Using the previous model, predict the outcome for a woman with the following predictor values:

new_pima <- data.frame(pregnant = 1, glucose = 99, diastolic = 64, triceps = 22,
                       insulin = 76, bmi = 27, diabetes = 0.25, age = 25)
pred_prob <- predict(glm.pima, newdata = new_pima, type = "response", se = TRUE)

pred_prob$fit 

pred_logit <- predict(glm.pima, newdata = new_pima, se = TRUE)

ilogit(pred_logit$fit) 
ilogit(pred_logit$fit - 1.96 * pred_logit$se.fit)
ilogit(pred_logit$fit + 1.96 * pred_logit$se.fit)

Exercise 5: lung cancer

Here we will consider a data set from the ISwR package, which contains the number of lung cancer cases recorded in different age categories in four different Danish cities. The cases column contains the number of lung cancer cases for each city and age category.

library(ISwR)
data(eba1977)
eba1977

Model this count using the city and age category as predictors.

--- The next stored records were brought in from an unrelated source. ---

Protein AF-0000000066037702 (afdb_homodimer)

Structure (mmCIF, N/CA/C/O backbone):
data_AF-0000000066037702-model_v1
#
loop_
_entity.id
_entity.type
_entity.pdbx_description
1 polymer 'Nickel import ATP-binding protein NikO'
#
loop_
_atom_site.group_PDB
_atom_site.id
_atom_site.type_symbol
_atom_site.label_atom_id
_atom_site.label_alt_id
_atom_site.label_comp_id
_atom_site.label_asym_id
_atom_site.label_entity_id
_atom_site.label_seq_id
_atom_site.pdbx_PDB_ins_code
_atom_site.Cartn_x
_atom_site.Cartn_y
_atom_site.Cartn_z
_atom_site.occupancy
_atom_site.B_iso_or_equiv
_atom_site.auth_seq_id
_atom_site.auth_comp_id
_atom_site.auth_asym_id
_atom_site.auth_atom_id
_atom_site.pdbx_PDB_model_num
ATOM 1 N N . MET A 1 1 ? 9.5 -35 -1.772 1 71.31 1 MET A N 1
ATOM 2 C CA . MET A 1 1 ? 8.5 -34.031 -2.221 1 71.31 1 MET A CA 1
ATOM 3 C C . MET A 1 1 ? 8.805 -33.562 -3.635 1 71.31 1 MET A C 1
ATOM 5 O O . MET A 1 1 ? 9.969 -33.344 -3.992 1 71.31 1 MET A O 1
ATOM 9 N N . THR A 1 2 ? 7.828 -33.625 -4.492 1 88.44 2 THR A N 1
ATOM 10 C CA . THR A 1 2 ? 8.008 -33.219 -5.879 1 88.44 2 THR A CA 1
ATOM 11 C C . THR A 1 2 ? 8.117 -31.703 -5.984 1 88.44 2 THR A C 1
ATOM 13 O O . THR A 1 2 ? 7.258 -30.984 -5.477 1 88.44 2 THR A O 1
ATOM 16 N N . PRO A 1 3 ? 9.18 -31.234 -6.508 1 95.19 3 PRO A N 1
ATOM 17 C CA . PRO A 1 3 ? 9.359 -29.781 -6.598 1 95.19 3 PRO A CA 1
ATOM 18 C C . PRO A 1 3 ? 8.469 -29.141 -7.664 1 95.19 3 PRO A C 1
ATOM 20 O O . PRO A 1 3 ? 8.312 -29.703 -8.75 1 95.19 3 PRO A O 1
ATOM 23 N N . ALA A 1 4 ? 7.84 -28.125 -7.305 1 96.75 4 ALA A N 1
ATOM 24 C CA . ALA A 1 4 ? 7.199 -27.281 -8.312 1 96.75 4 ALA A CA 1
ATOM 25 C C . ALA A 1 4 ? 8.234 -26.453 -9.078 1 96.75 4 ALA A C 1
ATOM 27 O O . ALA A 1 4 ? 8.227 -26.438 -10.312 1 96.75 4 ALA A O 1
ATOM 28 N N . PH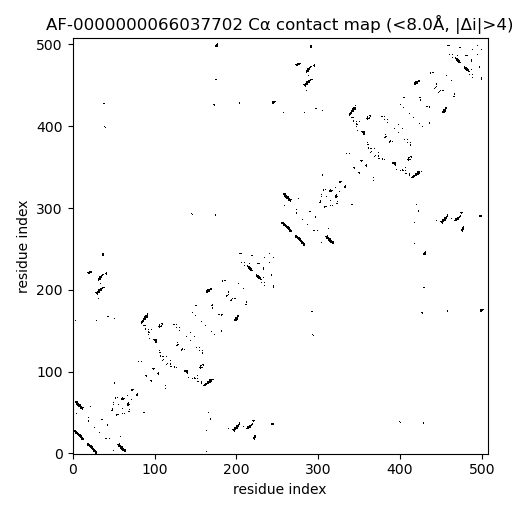E A 1 5 ? 9.133 -25.859 -8.273 1 98.38 5 PHE A N 1
ATOM 29 C CA . PHE A 1 5 ? 10.211 -25.047 -8.852 1 98.38 5 PHE A CA 1
ATOM 30 C C . PHE A 1 5 ? 11.547 -25.391 -8.203 1 98.38 5 PHE A C 1
ATOM 32 O O . PHE A 1 5 ? 11.602 -25.672 -7 1 98.38 5 PHE A O 1
ATOM 39 N N . GLU A 1 6 ? 12.578 -25.344 -8.953 1 98.44 6 GLU A N 1
ATOM 40 C CA . GLU A 1 6 ? 13.961 -25.469 -8.484 1 98.44 6 GLU A CA 1
ATOM 41 C C . GLU A 1 6 ? 14.836 -24.344 -9.047 1 98.44 6 GLU A C 1
ATOM 43 O O . GLU A 1 6 ? 14.875 -24.141 -10.266 1 98.44 6 GLU A O 1
ATOM 48 N N . LEU A 1 7 ? 15.422 -23.625 -8.227 1 98.44 7 LEU A N 1
ATOM 49 C CA . LEU A 1 7 ? 16.344 -22.562 -8.578 1 98.44 7 LEU A CA 1
ATOM 50 C C . LEU A 1 7 ? 17.766 -22.891 -8.133 1 98.44 7 LEU A C 1
ATOM 52 O O . LEU A 1 7 ? 17.969 -23.312 -6.988 1 98.44 7 LEU A O 1
ATOM 56 N N . GLN A 1 8 ? 18.688 -22.766 -8.977 1 98.25 8 GLN A N 1
ATOM 57 C CA . GLN A 1 8 ? 20.078 -23.031 -8.688 1 98.25 8 GLN A CA 1
ATOM 58 C C . GLN A 1 8 ? 20.969 -21.844 -9.094 1 98.25 8 GLN A C 1
ATOM 60 O O . GLN A 1 8 ? 21.156 -21.578 -10.281 1 98.25 8 GLN A O 1
ATOM 65 N N . GLY A 1 9 ? 21.484 -21.203 -8.094 1 98 9 GLY A N 1
ATOM 66 C CA . GLY A 1 9 ? 22.422 -20.109 -8.32 1 98 9 GLY A CA 1
ATOM 67 C C . GLY A 1 9 ? 21.828 -18.969 -9.117 1 98 9 GLY A C 1
ATOM 68 O O . GLY A 1 9 ? 22.484 -18.391 -9.977 1 98 9 GLY A O 1
ATOM 69 N N . VAL A 1 10 ? 20.656 -18.594 -8.914 1 98.19 10 VAL A N 1
ATOM 70 C CA . VAL A 1 10 ? 19.922 -17.656 -9.773 1 98.19 10 VAL A CA 1
ATOM 71 C C . VAL A 1 10 ? 20.328 -16.234 -9.445 1 98.19 10 VAL A C 1
ATOM 73 O O . VAL A 1 10 ? 20.328 -15.828 -8.281 1 98.19 10 VAL A O 1
ATOM 76 N N . GLN A 1 11 ? 20.719 -15.555 -10.453 1 98.06 11 GLN A N 1
ATOM 77 C CA . GLN A 1 11 ? 21.062 -14.141 -10.359 1 98.06 11 GLN A CA 1
ATOM 78 C C . GLN A 1 11 ? 20.203 -13.305 -11.312 1 98.06 11 GLN A C 1
ATOM 80 O O . GLN A 1 11 ? 19.906 -13.734 -12.422 1 98.06 11 GLN A O 1
ATOM 85 N N . PHE A 1 12 ? 19.797 -12.164 -10.883 1 97.69 12 PHE A N 1
ATOM 86 C CA . PHE A 1 12 ? 19.031 -11.234 -11.695 1 97.69 12 PHE A CA 1
ATOM 87 C C . PHE A 1 12 ? 19.25 -9.797 -11.227 1 97.69 12 PHE A C 1
ATOM 89 O O . PHE A 1 12 ? 19.344 -9.539 -10.023 1 97.69 12 PHE A O 1
ATOM 96 N N . ALA A 1 13 ? 19.344 -8.859 -12.141 1 94.88 13 ALA A N 1
ATOM 97 C CA . ALA A 1 13 ? 19.531 -7.441 -11.836 1 94.88 13 ALA A CA 1
ATOM 98 C C . ALA A 1 13 ? 18.672 -6.57 -12.758 1 94.88 13 ALA A C 1
ATOM 100 O O . ALA A 1 13 ? 18.422 -6.93 -13.914 1 94.88 13 ALA A O 1
ATOM 101 N N . TYR A 1 14 ? 18.109 -5.523 -12.195 1 90.12 14 TYR A N 1
ATOM 102 C CA . TYR A 1 14 ? 17.469 -4.484 -12.992 1 90.12 14 TYR A CA 1
ATOM 103 C C . TYR A 1 14 ? 18.453 -3.375 -13.344 1 90.12 14 TYR A C 1
ATOM 105 O O . TYR A 1 14 ? 18.938 -2.666 -12.453 1 90.12 14 TYR A O 1
ATOM 113 N N . LYS A 1 15 ? 18.688 -3.16 -14.547 1 85.69 15 LYS A N 1
ATOM 114 C CA . LYS A 1 15 ? 19.578 -2.107 -15.016 1 85.69 15 LYS A CA 1
ATOM 115 C C . LYS A 1 15 ? 20.859 -2.062 -14.172 1 85.69 15 LYS A C 1
ATOM 117 O O . LYS A 1 15 ? 21.25 -0.998 -13.695 1 85.69 15 LYS A O 1
ATOM 122 N N . GLY A 1 16 ? 21.328 -3.223 -13.867 1 85.12 16 GLY A N 1
ATOM 123 C CA . GLY A 1 16 ? 22.609 -3.322 -13.188 1 85.12 16 GLY A CA 1
ATOM 124 C C . GLY A 1 16 ? 22.469 -3.42 -11.68 1 85.12 16 GLY A C 1
ATOM 125 O O . GLY A 1 16 ? 23.438 -3.719 -10.977 1 85.12 16 GLY A O 1
ATOM 126 N N . VAL A 1 17 ? 21.375 -3.164 -11.055 1 85.31 17 VAL A N 1
ATOM 127 C CA . VAL A 1 17 ? 21.156 -3.268 -9.609 1 85.31 17 VAL A CA 1
ATOM 128 C C . VAL A 1 17 ? 20.688 -4.676 -9.258 1 85.31 17 VAL A C 1
ATOM 130 O O . VAL A 1 17 ? 19.625 -5.105 -9.695 1 85.31 17 VAL A O 1
ATOM 133 N N . PRO A 1 18 ? 21.469 -5.305 -8.492 1 92.06 18 PRO A N 1
ATOM 134 C CA . PRO A 1 18 ? 21.141 -6.695 -8.188 1 92.06 18 PRO A CA 1
ATOM 135 C C . PRO A 1 18 ? 19.844 -6.824 -7.383 1 92.06 18 PRO A C 1
ATOM 137 O O . PRO A 1 18 ? 19.625 -6.055 -6.445 1 92.06 18 PRO A O 1
ATOM 140 N N . ALA A 1 19 ? 19.047 -7.785 -7.777 1 94.38 19 ALA A N 1
ATOM 141 C CA . ALA A 1 19 ? 17.812 -8.117 -7.047 1 94.38 19 ALA A CA 1
ATOM 142 C C . ALA A 1 19 ? 17.922 -9.5 -6.418 1 94.38 19 ALA A C 1
ATOM 144 O O . ALA A 1 19 ? 17.469 -9.711 -5.289 1 94.38 19 ALA A O 1
ATOM 145 N N . LEU A 1 20 ? 18.453 -10.406 -7.145 1 97.5 20 LEU A N 1
ATOM 146 C CA . LEU A 1 20 ? 18.75 -11.742 -6.645 1 97.5 20 LEU A CA 1
ATOM 147 C C . LEU A 1 20 ? 20.234 -12.078 -6.844 1 97.5 20 LEU A C 1
ATOM 149 O O . LEU A 1 20 ? 20.812 -11.773 -7.891 1 97.5 20 LEU A O 1
ATOM 153 N N . ASN A 1 21 ? 20.812 -12.656 -5.871 1 96.56 21 ASN A N 1
ATOM 154 C CA . ASN A 1 21 ? 22.266 -12.789 -5.805 1 96.56 21 ASN A CA 1
ATOM 155 C C . ASN A 1 21 ? 22.688 -14.234 -5.543 1 96.56 21 ASN A C 1
ATOM 157 O O . ASN A 1 21 ? 23.281 -14.539 -4.504 1 96.56 21 ASN A O 1
ATOM 161 N N . GLY A 1 22 ? 22.516 -15.086 -6.516 1 96.56 22 GLY A N 1
ATOM 162 C CA . GLY A 1 22 ? 22.906 -16.469 -6.391 1 96.56 22 GLY A CA 1
ATOM 163 C C . GLY A 1 22 ? 21.969 -17.297 -5.531 1 96.56 22 GLY A C 1
ATOM 164 O O . GLY A 1 22 ? 22.406 -18.016 -4.629 1 96.56 22 GLY A O 1
ATOM 165 N N . LEU A 1 23 ? 20.734 -17.203 -5.824 1 97.5 23 LEU A N 1
ATOM 166 C CA . LEU A 1 23 ? 19.672 -17.781 -4.996 1 97.5 23 LEU A CA 1
ATOM 167 C C . LEU A 1 23 ? 19.5 -19.266 -5.312 1 97.5 23 LEU A C 1
ATOM 169 O O . LEU A 1 23 ? 19.328 -19.641 -6.477 1 97.5 23 LEU A O 1
ATOM 173 N N . ASP A 1 24 ? 19.656 -20.125 -4.316 1 98.19 24 ASP A N 1
ATOM 174 C CA . ASP A 1 24 ? 19.266 -21.531 -4.367 1 98.19 24 ASP A CA 1
ATOM 175 C C . ASP A 1 24 ? 17.984 -21.781 -3.582 1 98.19 24 ASP A C 1
ATOM 177 O O . ASP A 1 24 ? 17.891 -21.406 -2.412 1 98.19 24 ASP A O 1
ATOM 181 N N . LEU A 1 25 ? 17.047 -22.422 -4.246 1 98.06 25 LEU A N 1
ATOM 182 C CA . LEU A 1 25 ? 15.75 -22.594 -3.582 1 98.06 25 LEU A CA 1
ATOM 183 C C . LEU A 1 25 ? 14.93 -23.688 -4.258 1 98.06 25 LEU A C 1
ATOM 185 O O . LEU A 1 25 ? 14.898 -23.766 -5.488 1 98.06 25 LEU A O 1
ATOM 189 N N . THR A 1 26 ? 14.336 -24.5 -3.498 1 97.88 26 THR A N 1
ATOM 190 C CA . THR A 1 26 ? 13.375 -25.484 -3.986 1 97.88 26 THR A CA 1
ATOM 191 C C . THR A 1 26 ? 12 -25.234 -3.375 1 97.88 26 THR A C 1
ATOM 193 O O . THR A 1 26 ? 11.867 -25.109 -2.156 1 97.88 26 THR A O 1
ATOM 196 N N . LEU A 1 27 ? 11.023 -25.109 -4.176 1 97.81 27 LEU A N 1
ATOM 197 C CA . LEU A 1 27 ? 9.641 -24.922 -3.748 1 97.81 27 LEU A CA 1
ATOM 198 C C . LEU A 1 27 ? 8.797 -26.141 -4.082 1 97.81 27 LEU A C 1
ATOM 200 O O . LEU A 1 27 ? 8.617 -26.484 -5.254 1 97.81 27 LEU A O 1
ATOM 204 N N . PRO A 1 28 ? 8.234 -26.766 -3.158 1 95.31 28 PRO A N 1
ATOM 205 C CA . PRO A 1 28 ? 7.551 -28.047 -3.398 1 95.31 28 PRO A CA 1
ATOM 206 C C . PRO A 1 28 ? 6.125 -27.859 -3.914 1 95.31 28 PRO A C 1
ATOM 208 O O . PRO A 1 28 ? 5.5 -26.828 -3.652 1 95.31 28 PRO A O 1
ATOM 211 N N . LEU A 1 29 ? 5.645 -28.859 -4.551 1 94.12 29 LEU A N 1
ATOM 212 C CA . LEU A 1 29 ? 4.238 -28.953 -4.922 1 94.12 29 LEU A CA 1
ATOM 213 C C . LEU A 1 29 ? 3.373 -29.266 -3.705 1 94.12 29 LEU A C 1
ATOM 215 O O . LEU A 1 29 ? 3.824 -29.953 -2.779 1 94.12 29 LEU A O 1
ATOM 2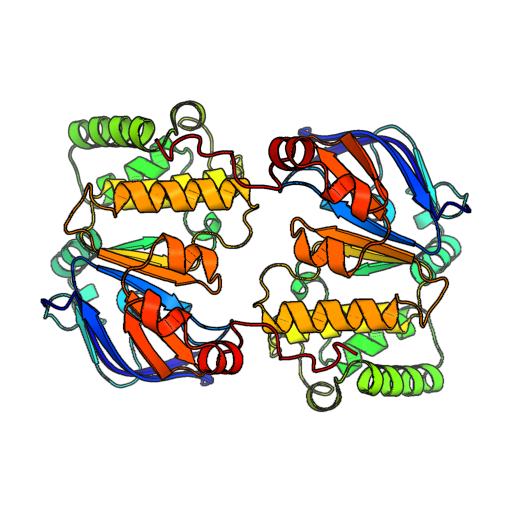19 N N . GLY A 1 30 ? 2.234 -28.672 -3.76 1 92.56 30 GLY A N 1
ATOM 220 C CA . GLY A 1 30 ? 1.228 -29.062 -2.781 1 92.56 30 GLY A CA 1
ATOM 221 C C . GLY A 1 30 ? 1.393 -28.359 -1.447 1 92.56 30 GLY A C 1
ATOM 222 O O . GLY A 1 30 ? 0.815 -28.766 -0.443 1 92.56 30 GLY A O 1
ATOM 223 N N . ARG A 1 31 ? 2.201 -27.359 -1.43 1 93.38 31 ARG A N 1
ATOM 224 C CA . ARG A 1 31 ? 2.414 -26.609 -0.196 1 93.38 31 ARG A CA 1
ATOM 225 C C . ARG A 1 31 ? 2.033 -25.141 -0.374 1 93.38 31 ARG A C 1
ATOM 227 O O . ARG A 1 31 ? 2 -24.641 -1.497 1 93.38 31 ARG A O 1
ATOM 234 N N . ARG A 1 32 ? 1.685 -24.594 0.727 1 96.5 32 ARG A N 1
ATOM 235 C CA . ARG A 1 32 ? 1.504 -23.141 0.803 1 96.5 32 ARG A CA 1
ATOM 236 C C . ARG A 1 32 ? 2.76 -22.469 1.336 1 96.5 32 ARG A C 1
ATOM 238 O O . ARG A 1 32 ? 3.018 -22.484 2.541 1 96.5 32 ARG A O 1
ATOM 245 N N . THR A 1 33 ? 3.518 -21.891 0.389 1 97.38 33 THR A N 1
ATOM 246 C CA . THR A 1 33 ? 4.801 -21.312 0.75 1 97.38 33 THR A CA 1
ATOM 247 C C . THR A 1 33 ? 4.734 -19.781 0.698 1 97.38 33 THR A C 1
ATOM 249 O O . THR A 1 33 ? 4.312 -19.219 -0.309 1 97.38 33 THR A O 1
ATOM 252 N N . ALA A 1 34 ? 5.105 -19.141 1.785 1 98.44 34 ALA A N 1
ATOM 253 C CA . ALA A 1 34 ? 5.195 -17.688 1.82 1 98.44 34 ALA A CA 1
ATOM 254 C C . ALA A 1 34 ? 6.629 -17.219 1.595 1 98.44 34 ALA A C 1
ATOM 256 O O . ALA A 1 34 ? 7.566 -17.781 2.166 1 98.44 34 ALA A O 1
ATOM 257 N N . LEU A 1 35 ? 6.781 -16.328 0.718 1 98.56 35 LEU A N 1
ATOM 258 C CA . LEU A 1 35 ? 8.023 -15.578 0.572 1 98.56 35 LEU A CA 1
ATOM 259 C C . LEU A 1 35 ? 8.008 -14.32 1.433 1 98.56 35 LEU A C 1
ATOM 261 O O . LEU A 1 35 ? 7.305 -13.359 1.121 1 98.56 35 LEU A O 1
ATOM 265 N N . LEU A 1 36 ? 8.812 -14.328 2.477 1 97.81 36 LEU A N 1
ATOM 266 C CA . LEU A 1 36 ? 8.883 -13.211 3.41 1 97.81 36 LEU A CA 1
ATOM 267 C C . LEU A 1 36 ? 10.125 -12.359 3.15 1 97.81 36 LEU A C 1
ATOM 269 O O . LEU A 1 36 ? 11.188 -12.898 2.816 1 97.81 36 LEU A O 1
ATOM 273 N N . GLY A 1 37 ? 10 -11.094 3.455 1 95.44 37 GLY A N 1
ATOM 274 C CA . GLY A 1 37 ? 11.109 -10.164 3.312 1 95.44 37 GLY A CA 1
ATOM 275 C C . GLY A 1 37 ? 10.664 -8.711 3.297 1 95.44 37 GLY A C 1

Fit a Poisson GLM to the data. Is the fit appropriate ?

glm.cancer <- glm(cases ~ city + age, data = eba1977, family = poisson)
summary(glm.cancer)

In the previous model, we are not considering the number of potential cases in each group (i.e. the population size). Modify the model by using an offset which takes the population size into account.
```
glm.cancer.off <- glm(cases ~ offset(log(pop)) + city + age, data = eba1977,
                      family = poisson)
summary(glm.cancer.off)
```
Fit a binomial model to the data by considering success as being lung cancer cases and failures as being: populationsize - number of cases.

success <- eba1977$cases
failures <- eba1977$pop - eba1977$cases
glm.cancer.bin <- glm(cbind(success, failures) ~ city + age, family = "binomial",
                      data = eba1977)
summary(glm.cancer.bin)

Compare with the Poisson model.

We see that the results are very close to those obtained with the Poisson model with offset. This is because the number of cases is generally very low compared to the population size, in other words, the population size is almost infinite compared to the number of cases. In this situation, the Poisson distribution is closely related to the binomial distribution.